CSM: Less in the mind, not less in the thoughts, because thought can be valuable. Less in the impure mind, because mind can have all sorts of stuff in it. And music makes people forget that. Sometimes in my group we chant from all kinds of religions. People bring CDs to me from different traditions, different gurus, and we chant them together. It doesn't bother me-all real gurus are the same light.       

      Music can be transformative. If you come to a concert with anger, once you start listening to the music, the anger leaves and there is more freedom in you. You may find yourself being in your heart and living in the present moment. I want to create a concert that can make that happen, with musicians from Syria, from Israel, from Egypt. It would be a month-long festival with a whole potpourri of different musicians, bringing different cultures together-people from Louisiana with people from Israel, for example, could learn about each other. We could create new communities, where we would really look at each other and say, "You have so much potential; let's create together." That doesn't mean we would always get along, but at least we could learn to speak about out differences without anger and resentment. We cannot continue to be the way we are. There is a perfection in us that we must tap into, a consciousness of beauty, abundance, purity and harmony.

RD: You alluded earlier to a vision you have for the United States that was very optimistic. Do you feel that way about the world in general?

CSM: The moment the United States is peaceful, the whole world is peaceful. I'm convinced of this. The moment the United States government stops manipulating other countries, the whole world will change. For example, what the United States has been doing with Iraq is a manipulation. We didn't have to have a war there. It's a manipulation for the oil, for business-it's a manipulation all about money. This has to stop. Once, in a conference, I said, "USA for me means Oultimate self awareness'." I know that it will come true one day. Maybe I won't be on this planet anymore, but it will come true. USA is in the word "Jerusalem," so there is a connection.

RD: What is the connection?

CSM: There will be a bridge. This is a holy land. My father once said, "All great yogis will leave India one day to go to America." This land must become a spiritual land.

RD: Do you think your father's prophecy is coming true?

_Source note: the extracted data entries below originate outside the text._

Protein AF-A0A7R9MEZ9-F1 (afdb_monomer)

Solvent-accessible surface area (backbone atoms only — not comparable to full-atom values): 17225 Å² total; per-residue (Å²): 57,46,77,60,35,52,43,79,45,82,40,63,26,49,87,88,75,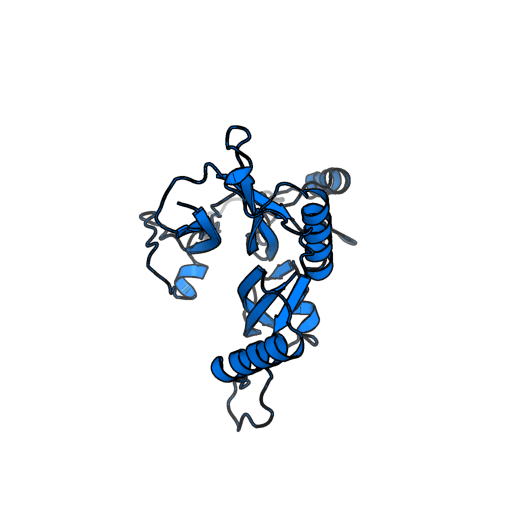70,56,73,69,88,81,64,87,77,77,55,71,68,53,58,71,76,26,28,40,33,53,44,79,49,77,43,61,45,90,62,71,75,64,59,58,46,81,45,78,48,77,50,71,53,48,79,73,49,75,93,44,100,85,54,81,71,39,56,36,38,41,67,59,50,43,47,54,52,18,53,53,52,37,72,52,52,86,59,64,39,85,28,24,61,43,79,45,78,40,68,40,61,59,84,58,49,77,66,54,48,63,58,33,70,76,61,80,59,67,72,56,70,82,84,56,47,64,46,81,65,81,76,78,72,77,76,83,69,91,69,96,68,91,84,77,88,85,78,79,79,83,83,66,58,67,45,37,26,41,39,27,45,36,38,32,33,36,33,71,43,89,90,56,70,73,89,77,54,80,83,82,72,73,70,55,47,54,43,76,51,77,49,69,63,53,75,50,92,76,54,78,88,55,101,55,91,40,56,57,52,71,72,56,50,50,52,51,51,52,52,50,39,70,74,66,67,61,46,76,61,34,70,44,79,49,78,46,77,43,48,79,84,59,91,49,70,67,58,57,70,32,44,23,69,42,72,68,73,75,88,64,60,51,79,44,72,32,39,41,38,29,28,84

Nearest PDB structures (foldseek):
  7ahi-assembly1_5K  TM=1.664E-01  e=7.975E+00  Salmonella enterica subsp. enterica serovar Typhimurium str. LT2

Foldseek 3Di:
DAWQAKDWDKFFADPPPRDTDPPDPDDDPVSVVQGKIFIDIDIDGDPDDDQQKDKDKDKQFWFFDDDPDPPDDTATAWQQRSQQVVLVVLLVPPPFKAWREKDKDWAFQAPPCPPVNVVVCNVVSDDSDDPPDRIDDPPPPPPPPPDDPDDDDDDPDDPPCGGFKIFMIMMTMIIGGDPPDPPVPDDPDDDRDRKDKDKQFFDFDPCPPPDPDTDTDDPVVSVVVVVVVCVVPVWAFSYKDKDKWWDAPPDPDPPCRNGDRMDTPPDPHTDITIMMMTITD

pLDDT: mean 82.74, std 14.93, range [47.31, 98.44]

Radius of gyration: 22.06 Å; Cα contacts (8 Å, |Δi|>4): 437; chains: 1; bounding box: 47×53×74 Å

Structure (mmCIF, N/CA/C/O backbone):
data_AF-A0A7R9MEZ9-F1
#
_entry.id   AF-A0A7R9MEZ9-F1
#
loop_
_atom_site.group_PDB
_atom_site.id
_atom_site.type_symbol
_atom_site.label_atom_id
_atom_site.label_alt_id
_atom_site.label_comp_id
_atom_site.label_asym_id
_atom_site.label_entity_id
_atom_site.label_seq_id
_atom_site.pdbx_PDB_ins_code
_atom_site.Cartn_x
_atom_site.Cartn_y
_atom_site.Cartn_z
_atom_site.occupancy
_atom_site.B_iso_or_equiv
_atom_site.auth_seq_id
_atom_site.auth_comp_id
_atom_site.auth_asym_id
_atom_site.auth_atom_id
_atom_site.pdbx_PDB_model_num
ATOM 1 N N . GLY A 1 1 ? -22.963 -1.885 12.054 1.00 86.81 1 GLY A N 1
ATOM 2 C CA . GLY A 1 1 ? -21.886 -2.737 12.571 1.00 86.81 1 GLY A CA 1
ATOM 3 C C . GLY A 1 1 ? -20.573 -1.989 12.654 1.00 86.81 1 GLY A C 1
ATOM 4 O O . GLY A 1 1 ? -20.500 -0.864 12.167 1.00 86.81 1 GLY A O 1
ATOM 5 N N . ARG A 1 2 ? -19.564 -2.596 13.284 1.00 90.12 2 ARG A N 1
ATOM 6 C CA . ARG A 1 2 ? -18.228 -2.017 13.494 1.00 90.12 2 ARG A CA 1
ATOM 7 C C . ARG A 1 2 ? -17.355 -2.228 12.260 1.00 90.12 2 ARG A C 1
ATOM 9 O O . ARG A 1 2 ? -17.231 -3.360 11.803 1.00 90.12 2 ARG A O 1
ATOM 16 N N . VAL A 1 3 ? -16.711 -1.176 11.754 1.00 94.31 3 VAL A N 1
ATOM 17 C CA . VAL A 1 3 ? -15.758 -1.310 10.634 1.00 94.31 3 VAL A CA 1
ATOM 18 C C . VAL A 1 3 ? -14.508 -2.046 11.116 1.00 94.31 3 VAL A C 1
ATOM 20 O O . VAL A 1 3 ? -13.916 -1.654 12.114 1.00 94.31 3 VAL A O 1
ATOM 23 N N . LEU A 1 4 ? -14.086 -3.101 10.439 1.00 94.19 4 LEU A N 1
ATOM 24 C CA . LEU A 1 4 ? -12.884 -3.866 10.774 1.00 94.19 4 LEU A CA 1
ATOM 25 C C . LEU A 1 4 ? -11.659 -3.335 10.038 1.00 94.19 4 LEU A C 1
ATOM 27 O O . LEU A 1 4 ? -10.639 -3.074 10.664 1.00 94.19 4 LEU A O 1
ATOM 31 N N . SER A 1 5 ? -11.791 -3.156 8.727 1.00 96.38 5 SER A N 1
ATOM 32 C CA . SER A 1 5 ? -10.719 -2.740 7.826 1.00 96.38 5 SER A CA 1
ATOM 33 C C . SER A 1 5 ? -11.318 -2.051 6.602 1.00 96.38 5 SER A C 1
ATOM 35 O O . SER A 1 5 ? -12.484 -2.275 6.260 1.00 96.38 5 SER A O 1
ATOM 37 N N . VAL A 1 6 ? -10.514 -1.224 5.939 1.00 96.81 6 VAL A N 1
ATOM 38 C CA . VAL A 1 6 ? -10.843 -0.605 4.653 1.00 96.81 6 VAL A CA 1
ATOM 39 C C . VAL A 1 6 ? -9.677 -0.822 3.703 1.00 96.81 6 VAL A C 1
ATOM 41 O O . VAL A 1 6 ? -8.536 -0.550 4.051 1.00 96.81 6 VAL A O 1
ATOM 44 N N . GLU A 1 7 ? -9.942 -1.283 2.494 1.00 95.06 7 GLU A N 1
ATOM 45 C CA . GLU A 1 7 ? -8.913 -1.487 1.476 1.00 95.06 7 GLU A CA 1
ATOM 46 C C . GLU A 1 7 ? -9.190 -0.587 0.278 1.00 95.06 7 GLU A C 1
ATOM 48 O O . GLU A 1 7 ? -10.335 -0.453 -0.154 1.00 95.06 7 GLU A O 1
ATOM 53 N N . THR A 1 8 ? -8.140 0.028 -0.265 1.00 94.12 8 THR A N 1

CSM: I think so, but it may take a while. Many beautiful masters in India won't leave India-it is hard to live in America. People are constantly judging everyone and everything. They judge their parents, their brothers and sisters, their wives and husbands, their children and best friends. Even if they don't say it, they think it. So we must continue to move toward unity, toward this perfection. Those who are aware must work hand in hand, heart in heart, and together stop creating separation.

      I have been the first one to say that. I have also started working with other teachers, but it is not a great success. It is not easy.

      But I am telling you, there is a grand divine plan and it's in our hands. We hold our own destiny. And not only must we live harmoniously with other people, we must learn to live harmoniously with the earth. We must start respecting mother earth more. We must honor her and serve her. Our lives come from her-if we keep destroying her, where and how will we live? And environmental awareness is starting to happen. Fifty years ago, nobody talked about protecting the earth. But look at this country now-in Boulder, I don't think anyone even smokes in the street now?

RD: People do smoke in the streets. Not in the buildings.

CSM: Most airports in America, no one smokes. Go to Europe, go to Israel, go to Egypt, go to India, everybody's smoking everywhere. So there is an awareness coming from this country, and other countries will begin to see the benefit. It may not come from government, but it will come from the citizens. That's my hope and joy. I am confident it will change.